As such HP has clipped its profit forecast for the year to between $4.02 to $4.12 per share from the prior forecast of $4.24 to $4.38 per share.
“While we cannot control how the economic situation evolves in the coming months, there are some very clear actions we can take to mitigate the impact of near-term headwinds and drive continued progress against our long-term growth strategy,” said Lores.
This recovery plan includes steering clear of pricing wars with competitors, concentrating on “pockets” of profitable growth, reducing variable spending and ““accelerating our Digital transformation” internally.

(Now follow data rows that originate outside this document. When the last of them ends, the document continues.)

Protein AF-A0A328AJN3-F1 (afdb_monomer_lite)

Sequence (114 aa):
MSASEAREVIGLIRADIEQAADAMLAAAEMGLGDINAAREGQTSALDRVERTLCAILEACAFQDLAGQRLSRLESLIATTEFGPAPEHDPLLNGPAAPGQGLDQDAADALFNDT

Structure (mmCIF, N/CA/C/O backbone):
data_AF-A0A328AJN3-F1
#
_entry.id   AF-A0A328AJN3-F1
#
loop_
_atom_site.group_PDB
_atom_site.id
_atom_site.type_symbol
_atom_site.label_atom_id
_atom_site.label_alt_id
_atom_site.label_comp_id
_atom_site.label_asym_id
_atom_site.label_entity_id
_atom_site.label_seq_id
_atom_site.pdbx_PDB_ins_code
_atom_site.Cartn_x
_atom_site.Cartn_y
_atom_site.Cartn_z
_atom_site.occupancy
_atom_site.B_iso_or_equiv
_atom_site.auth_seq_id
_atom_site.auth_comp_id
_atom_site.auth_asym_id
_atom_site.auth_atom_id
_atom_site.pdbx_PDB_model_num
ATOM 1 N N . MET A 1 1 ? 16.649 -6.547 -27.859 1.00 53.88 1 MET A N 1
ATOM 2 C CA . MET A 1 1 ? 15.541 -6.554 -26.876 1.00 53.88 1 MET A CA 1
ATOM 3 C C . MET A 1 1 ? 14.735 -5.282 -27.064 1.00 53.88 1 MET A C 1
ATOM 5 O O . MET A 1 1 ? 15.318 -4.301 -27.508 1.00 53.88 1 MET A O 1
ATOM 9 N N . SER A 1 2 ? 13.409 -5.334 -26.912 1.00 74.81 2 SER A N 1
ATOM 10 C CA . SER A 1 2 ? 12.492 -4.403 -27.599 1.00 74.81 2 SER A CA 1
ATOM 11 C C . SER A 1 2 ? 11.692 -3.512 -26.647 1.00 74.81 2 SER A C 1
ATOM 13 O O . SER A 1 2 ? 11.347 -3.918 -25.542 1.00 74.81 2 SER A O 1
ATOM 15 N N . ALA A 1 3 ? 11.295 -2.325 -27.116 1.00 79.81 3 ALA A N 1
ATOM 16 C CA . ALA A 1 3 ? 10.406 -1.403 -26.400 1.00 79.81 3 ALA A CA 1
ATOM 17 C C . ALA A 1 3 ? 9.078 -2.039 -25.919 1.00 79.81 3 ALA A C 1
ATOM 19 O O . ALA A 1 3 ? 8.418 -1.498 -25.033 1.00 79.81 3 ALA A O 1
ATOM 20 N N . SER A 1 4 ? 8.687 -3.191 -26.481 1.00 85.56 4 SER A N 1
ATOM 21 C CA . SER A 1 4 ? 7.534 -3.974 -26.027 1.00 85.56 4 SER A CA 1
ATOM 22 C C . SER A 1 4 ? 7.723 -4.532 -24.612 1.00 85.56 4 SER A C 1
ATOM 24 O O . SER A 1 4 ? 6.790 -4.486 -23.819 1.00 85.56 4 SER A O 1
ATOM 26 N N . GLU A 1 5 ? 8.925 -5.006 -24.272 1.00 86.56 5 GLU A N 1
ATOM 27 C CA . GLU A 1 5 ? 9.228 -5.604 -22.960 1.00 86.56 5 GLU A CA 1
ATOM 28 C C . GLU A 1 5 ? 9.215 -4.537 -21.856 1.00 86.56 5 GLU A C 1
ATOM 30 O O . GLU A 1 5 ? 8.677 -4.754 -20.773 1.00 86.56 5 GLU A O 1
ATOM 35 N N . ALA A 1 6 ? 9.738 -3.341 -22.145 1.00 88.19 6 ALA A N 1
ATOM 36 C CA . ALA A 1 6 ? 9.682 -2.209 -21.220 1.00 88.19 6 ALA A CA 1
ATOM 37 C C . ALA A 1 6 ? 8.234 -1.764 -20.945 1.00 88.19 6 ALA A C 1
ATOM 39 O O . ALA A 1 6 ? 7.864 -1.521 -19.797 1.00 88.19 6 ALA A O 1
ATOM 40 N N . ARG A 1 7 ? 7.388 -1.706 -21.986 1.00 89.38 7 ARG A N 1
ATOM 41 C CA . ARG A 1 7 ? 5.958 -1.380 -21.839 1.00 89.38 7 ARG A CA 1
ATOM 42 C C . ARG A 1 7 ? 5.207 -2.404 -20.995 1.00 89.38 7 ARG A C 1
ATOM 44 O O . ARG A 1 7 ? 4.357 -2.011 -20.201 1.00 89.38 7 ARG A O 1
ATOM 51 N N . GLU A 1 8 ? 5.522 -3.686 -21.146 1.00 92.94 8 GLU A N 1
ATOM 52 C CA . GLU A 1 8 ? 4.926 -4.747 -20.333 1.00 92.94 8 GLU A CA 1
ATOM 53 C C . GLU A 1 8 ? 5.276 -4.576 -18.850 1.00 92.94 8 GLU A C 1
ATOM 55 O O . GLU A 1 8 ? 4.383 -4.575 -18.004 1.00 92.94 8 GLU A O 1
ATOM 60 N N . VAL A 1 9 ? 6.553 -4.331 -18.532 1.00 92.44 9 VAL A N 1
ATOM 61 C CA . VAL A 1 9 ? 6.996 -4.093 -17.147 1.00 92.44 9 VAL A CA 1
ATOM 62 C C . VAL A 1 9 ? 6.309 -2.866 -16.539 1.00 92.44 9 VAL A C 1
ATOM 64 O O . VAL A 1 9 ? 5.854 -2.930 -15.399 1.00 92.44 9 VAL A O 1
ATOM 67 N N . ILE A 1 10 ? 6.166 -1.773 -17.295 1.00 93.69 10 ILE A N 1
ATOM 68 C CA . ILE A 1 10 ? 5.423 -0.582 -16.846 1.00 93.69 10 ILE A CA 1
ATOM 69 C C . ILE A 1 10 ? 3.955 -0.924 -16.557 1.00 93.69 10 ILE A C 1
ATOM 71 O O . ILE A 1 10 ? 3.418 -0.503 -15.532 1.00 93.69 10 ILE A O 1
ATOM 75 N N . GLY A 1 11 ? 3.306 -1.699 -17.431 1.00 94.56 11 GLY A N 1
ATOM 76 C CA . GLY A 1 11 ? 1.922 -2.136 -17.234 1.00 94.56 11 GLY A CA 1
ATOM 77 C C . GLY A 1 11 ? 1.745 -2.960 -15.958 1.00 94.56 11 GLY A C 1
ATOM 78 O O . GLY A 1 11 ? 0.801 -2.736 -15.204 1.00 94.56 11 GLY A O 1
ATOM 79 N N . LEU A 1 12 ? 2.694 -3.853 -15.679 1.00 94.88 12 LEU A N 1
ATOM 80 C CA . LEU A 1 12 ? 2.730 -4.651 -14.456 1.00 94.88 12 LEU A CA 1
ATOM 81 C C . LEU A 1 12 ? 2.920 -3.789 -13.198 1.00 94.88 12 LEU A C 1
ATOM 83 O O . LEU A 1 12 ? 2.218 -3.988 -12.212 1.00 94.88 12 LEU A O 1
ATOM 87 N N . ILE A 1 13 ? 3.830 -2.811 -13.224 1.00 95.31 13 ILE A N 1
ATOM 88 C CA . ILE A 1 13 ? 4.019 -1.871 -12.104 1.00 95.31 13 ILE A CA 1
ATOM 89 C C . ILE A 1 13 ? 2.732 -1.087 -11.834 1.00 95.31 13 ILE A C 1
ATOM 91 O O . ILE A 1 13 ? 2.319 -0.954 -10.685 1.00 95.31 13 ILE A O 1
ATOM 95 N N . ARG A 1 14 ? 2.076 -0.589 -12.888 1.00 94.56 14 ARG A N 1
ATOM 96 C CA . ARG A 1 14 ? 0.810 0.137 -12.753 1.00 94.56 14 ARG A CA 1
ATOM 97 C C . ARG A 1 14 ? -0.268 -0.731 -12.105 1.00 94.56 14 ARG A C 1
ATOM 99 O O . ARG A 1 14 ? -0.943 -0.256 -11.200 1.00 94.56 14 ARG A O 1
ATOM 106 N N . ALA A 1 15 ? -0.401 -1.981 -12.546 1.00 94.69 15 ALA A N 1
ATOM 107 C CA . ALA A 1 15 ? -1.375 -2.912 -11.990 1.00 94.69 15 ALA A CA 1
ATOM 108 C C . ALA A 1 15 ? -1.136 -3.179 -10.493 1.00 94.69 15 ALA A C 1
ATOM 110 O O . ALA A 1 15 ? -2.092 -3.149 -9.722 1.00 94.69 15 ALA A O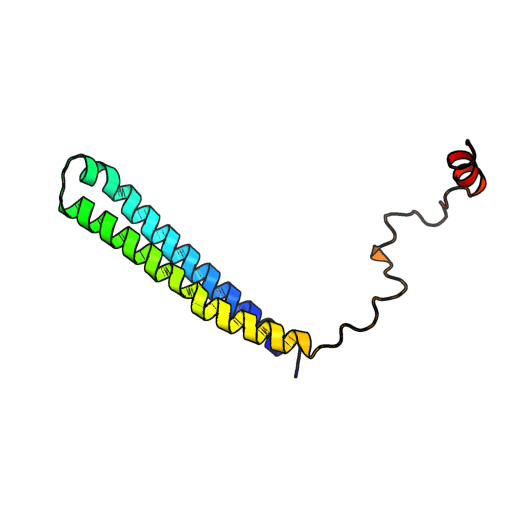 1
ATOM 111 N N . ASP A 1 16 ? 0.119 -3.370 -10.067 1.00 94.62 16 ASP A N 1
ATOM 112 C CA . ASP A 1 16 ? 0.443 -3.539 -8.641 1.00 94.62 16 ASP A CA 1
ATOM 113 C C . ASP A 1 16 ? 0.061 -2.304 -7.815 1.00 94.62 16 ASP A C 1
ATOM 115 O O . ASP A 1 16 ? -0.488 -2.435 -6.723 1.00 94.62 16 ASP A O 1
ATOM 119 N N . ILE A 1 17 ? 0.350 -1.104 -8.336 1.00 95.06 17 ILE A N 1
ATOM 120 C CA . ILE A 1 17 ? 0.032 0.162 -7.662 1.00 95.06 17 ILE A CA 1
ATOM 121 C C . ILE A 1 17 ? -1.480 0.323 -7.513 1.00 95.06 17 ILE A C 1
ATOM 123 O O . ILE A 1 17 ? -1.945 0.664 -6.429 1.00 95.06 17 ILE A O 1
ATOM 127 N N . GLU A 1 18 ? -2.243 0.082 -8.581 1.00 96.50 18 GLU A N 1
ATOM 128 C CA . GLU A 1 18 ? -3.706 0.188 -8.562 1.00 96.50 18 GLU A CA 1
ATOM 129 C C . GLU A 1 18 ? -4.311 -0.813 -7.574 1.00 96.50 18 GLU A C 1
ATOM 131 O O . GLU A 1 18 ? -5.086 -0.425 -6.703 1.00 96.50 18 GLU A O 1
ATOM 136 N N . GLN A 1 19 ? -3.871 -2.073 -7.620 1.00 94.81 19 GLN A N 1
ATOM 137 C CA . GLN A 1 19 ? -4.347 -3.103 -6.700 1.00 94.81 19 GLN A CA 1
ATOM 138 C C . GLN A 1 19 ? -4.042 -2.763 -5.234 1.00 94.81 19 GLN A C 1
ATOM 140 O O . GLN A 1 19 ? -4.898 -2.942 -4.364 1.00 94.81 19 GLN A O 1
ATOM 145 N N . ALA A 1 20 ? -2.833 -2.281 -4.942 1.00 95.88 20 ALA A N 1
ATOM 146 C CA . ALA A 1 20 ? -2.458 -1.903 -3.586 1.00 95.88 20 ALA A CA 1
ATOM 147 C C . ALA A 1 20 ? -3.223 -0.665 -3.104 1.00 95.88 20 ALA A C 1
ATOM 149 O O . ALA A 1 20 ? -3.653 -0.626 -1.952 1.00 95.88 20 ALA A O 1
ATOM 150 N N . ALA A 1 21 ? -3.416 0.329 -3.974 1.00 96.19 21 ALA A N 1
ATOM 151 C CA . ALA A 1 21 ? -4.193 1.524 -3.664 1.00 96.19 21 ALA A CA 1
ATOM 152 C C . ALA A 1 21 ? -5.644 1.172 -3.312 1.00 96.19 21 ALA A C 1
ATOM 154 O O . ALA A 1 21 ? -6.133 1.608 -2.269 1.00 96.19 21 ALA A O 1
ATOM 155 N N . ASP A 1 22 ? -6.289 0.326 -4.119 1.00 97.69 22 ASP A N 1
ATOM 156 C CA . ASP A 1 22 ? -7.651 -0.146 -3.868 1.00 97.69 22 ASP A CA 1
ATOM 157 C C . ASP A 1 22 ? -7.743 -0.910 -2.539 1.00 97.69 22 ASP A C 1
ATOM 159 O O . ASP A 1 22 ? -8.643 -0.663 -1.735 1.00 97.69 22 ASP A O 1
ATOM 163 N N . ALA A 1 23 ? -6.783 -1.800 -2.262 1.00 96.19 23 ALA A N 1
ATOM 164 C CA . ALA A 1 23 ? -6.743 -2.563 -1.017 1.00 96.19 23 ALA A CA 1
ATOM 165 C C . ALA A 1 23 ? -6.554 -1.666 0.219 1.00 96.19 23 ALA A C 1
ATOM 167 O O . ALA A 1 23 ? -7.261 -1.835 1.216 1.00 96.19 23 ALA A O 1
ATOM 168 N N . MET A 1 24 ? -5.635 -0.695 0.158 1.00 97.50 24 MET A N 1
ATOM 169 C CA . MET A 1 24 ? -5.407 0.265 1.244 1.00 97.50 24 MET A CA 1
ATOM 170 C C . MET A 1 24 ? -6.643 1.128 1.500 1.00 97.50 24 MET A C 1
ATOM 172 O O . MET A 1 24 ? -7.003 1.344 2.658 1.00 97.50 24 MET A O 1
ATOM 176 N N . LEU A 1 25 ? -7.298 1.607 0.438 1.00 97.94 25 LEU A N 1
ATOM 177 C CA . LEU A 1 25 ? -8.482 2.452 0.558 1.00 97.94 25 LEU A CA 1
ATOM 178 C C . LEU A 1 25 ? -9.662 1.671 1.142 1.00 97.94 25 LEU A C 1
ATOM 180 O O . LEU A 1 25 ? -10.262 2.122 2.115 1.00 97.94 25 LEU A O 1
ATOM 184 N N . ALA A 1 26 ? -9.933 0.472 0.624 1.00 97.19 26 ALA A N 1
ATOM 185 C CA . ALA A 1 26 ? -10.992 -0.391 1.139 1.00 97.19 26 ALA A CA 1
ATOM 186 C C . ALA A 1 26 ? -10.769 -0.747 2.617 1.00 97.19 26 ALA A C 1
ATOM 188 O O . ALA A 1 26 ? -11.703 -0.711 3.420 1.00 97.19 26 ALA A O 1
ATOM 189 N N . ALA A 1 27 ? -9.525 -1.050 3.003 1.00 96.94 27 ALA A N 1
ATOM 190 C CA . ALA A 1 27 ? -9.172 -1.272 4.398 1.00 96.94 27 ALA A CA 1
ATOM 191 C C . ALA A 1 27 ? -9.452 -0.017 5.238 1.00 96.94 27 ALA A C 1
ATOM 193 O O . ALA A 1 27 ? -10.185 -0.092 6.224 1.00 96.94 27 ALA A O 1
ATOM 194 N N . ALA A 1 28 ? -8.941 1.146 4.826 1.00 97.62 28 ALA A N 1
ATOM 195 C CA . ALA A 1 28 ? -9.135 2.401 5.545 1.00 97.62 28 ALA A CA 1
ATOM 196 C C . ALA A 1 28 ? -10.621 2.748 5.741 1.00 97.62 28 ALA A C 1
ATOM 198 O O . ALA A 1 28 ? -11.011 3.138 6.841 1.00 97.62 28 ALA A O 1
ATOM 199 N N . GLU A 1 29 ? -11.458 2.557 4.720 1.00 97.75 29 GLU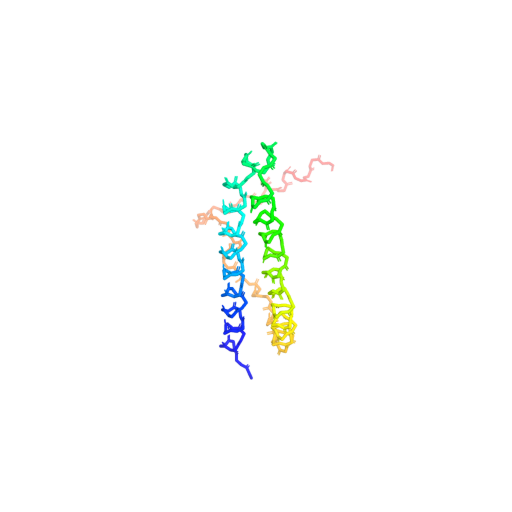 A N 1
ATOM 200 C CA . GLU A 1 29 ? -12.907 2.767 4.803 1.00 97.75 29 GLU A CA 1
ATOM 201 C C . GLU A 1 29 ? -13.566 1.873 5.862 1.00 97.75 29 GLU A C 1
ATOM 203 O O . GLU A 1 29 ? -14.354 2.363 6.676 1.00 97.75 29 GLU A O 1
ATOM 208 N N . MET A 1 30 ? -13.204 0.585 5.915 1.00 94.62 30 MET A N 1
ATOM 209 C CA . MET A 1 30 ? -13.693 -0.329 6.954 1.00 94.62 30 MET A CA 1
ATOM 210 C C . MET A 1 30 ? -13.272 0.131 8.354 1.00 94.62 30 MET A C 1
ATOM 212 O O . MET A 1 30 ? -14.109 0.224 9.252 1.00 94.62 30 MET A O 1
ATOM 216 N N . GLY A 1 31 ? -11.993 0.475 8.535 1.00 95.94 31 GLY A N 1
ATOM 217 C CA . GLY A 1 31 ? -11.473 0.939 9.821 1.00 95.94 31 GLY A CA 1
ATOM 218 C C . GLY A 1 31 ? -12.142 2.226 10.295 1.00 95.94 31 GLY A C 1
ATOM 219 O O . GLY A 1 31 ? -12.523 2.317 11.461 1.00 95.94 31 GLY A O 1
ATOM 220 N N . LEU A 1 32 ? -12.350 3.196 9.397 1.00 96.94 32 LEU A N 1
ATOM 221 C CA . LEU A 1 32 ? -13.056 4.448 9.695 1.00 96.94 32 LEU A CA 1
ATOM 222 C C . LEU A 1 32 ? -14.478 4.195 10.217 1.00 96.94 32 LEU A C 1
ATOM 224 O O . LEU A 1 32 ? -14.910 4.877 11.149 1.00 96.94 32 LEU A O 1
ATOM 228 N N . GLY A 1 33 ? -15.180 3.199 9.666 1.00 96.38 33 GLY A N 1
ATOM 229 C CA . GLY A 1 33 ? -16.507 2.789 10.133 1.00 96.38 33 GLY A CA 1
ATOM 230 C C . GLY A 1 33 ? -16.522 2.264 11.575 1.00 96.38 33 GLY A C 1
ATOM 231 O O . GLY A 1 33 ? -17.503 2.459 12.293 1.00 96.38 33 GLY A O 1
ATOM 232 N N . ASP A 1 34 ? -15.420 1.667 12.030 1.00 97.50 34 ASP A N 1
ATOM 233 C CA . ASP A 1 34 ? -15.297 1.077 13.365 1.00 97.50 34 ASP A CA 1
ATOM 234 C C . ASP A 1 34 ? -14.780 2.054 14.440 1.00 97.50 34 ASP A C 1
ATOM 236 O O . ASP A 1 34 ? -14.916 1.773 15.635 1.00 97.50 34 ASP A O 1
ATOM 240 N N . ILE A 1 35 ? -14.243 3.225 14.063 1.00 96.56 35 ILE A N 1
ATOM 241 C CA . ILE A 1 35 ? -13.620 4.175 15.007 1.00 96.56 35 ILE A CA 1
ATOM 242 C C . ILE A 1 35 ? -14.576 4.608 16.121 1.00 96.56 35 ILE A C 1
ATOM 244 O O . ILE A 1 35 ? -14.175 4.648 17.283 1.00 96.56 35 ILE A O 1
ATOM 248 N N . ASN A 1 36 ? -15.826 4.952 15.806 1.00 96.94 36 ASN A N 1
ATOM 249 C CA . ASN A 1 36 ? -16.754 5.449 16.828 1.00 96.94 36 ASN A CA 1
ATOM 250 C C . ASN A 1 36 ? -17.099 4.363 17.855 1.00 96.94 36 ASN A C 1
ATOM 252 O O . ASN A 1 36 ? -16.990 4.611 19.053 1.00 96.94 36 ASN A O 1
ATOM 256 N N . ALA A 1 37 ? -17.394 3.143 17.398 1.00 97.06 37 ALA A N 1
ATOM 257 C CA . ALA A 1 37 ? -17.644 2.007 18.283 1.00 97.06 37 ALA A CA 1
ATOM 258 C C . ALA A 1 37 ? -16.404 1.656 19.127 1.00 97.06 37 ALA A C 1
ATOM 260 O O . ALA A 1 37 ? -16.514 1.368 20.319 1.00 97.06 37 ALA A O 1
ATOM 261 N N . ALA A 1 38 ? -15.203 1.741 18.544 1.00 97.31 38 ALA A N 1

“We have already met or exceeded many of our objectives in our current transformation plan. And we’re in the process of finalizing the foundation for a new multiyear transformation program that we plan to share with you during our Q4 call,” the CEO said.
The current phase started in late 2019 following the appointment of Lores, and included laying off 16 percent of 55,000-strong workforce.
One thing that won’t change for HP is the payday for shareholders: “We are maintaining our capital allocation strategy,” said Lores. “In Q3, we returned $1.3 billion to shareholders, and we expect to exceed our commitment to return $16 billion to shareholders as part of our value creation plan. These are the right areas of focus regardless of the macro environment.”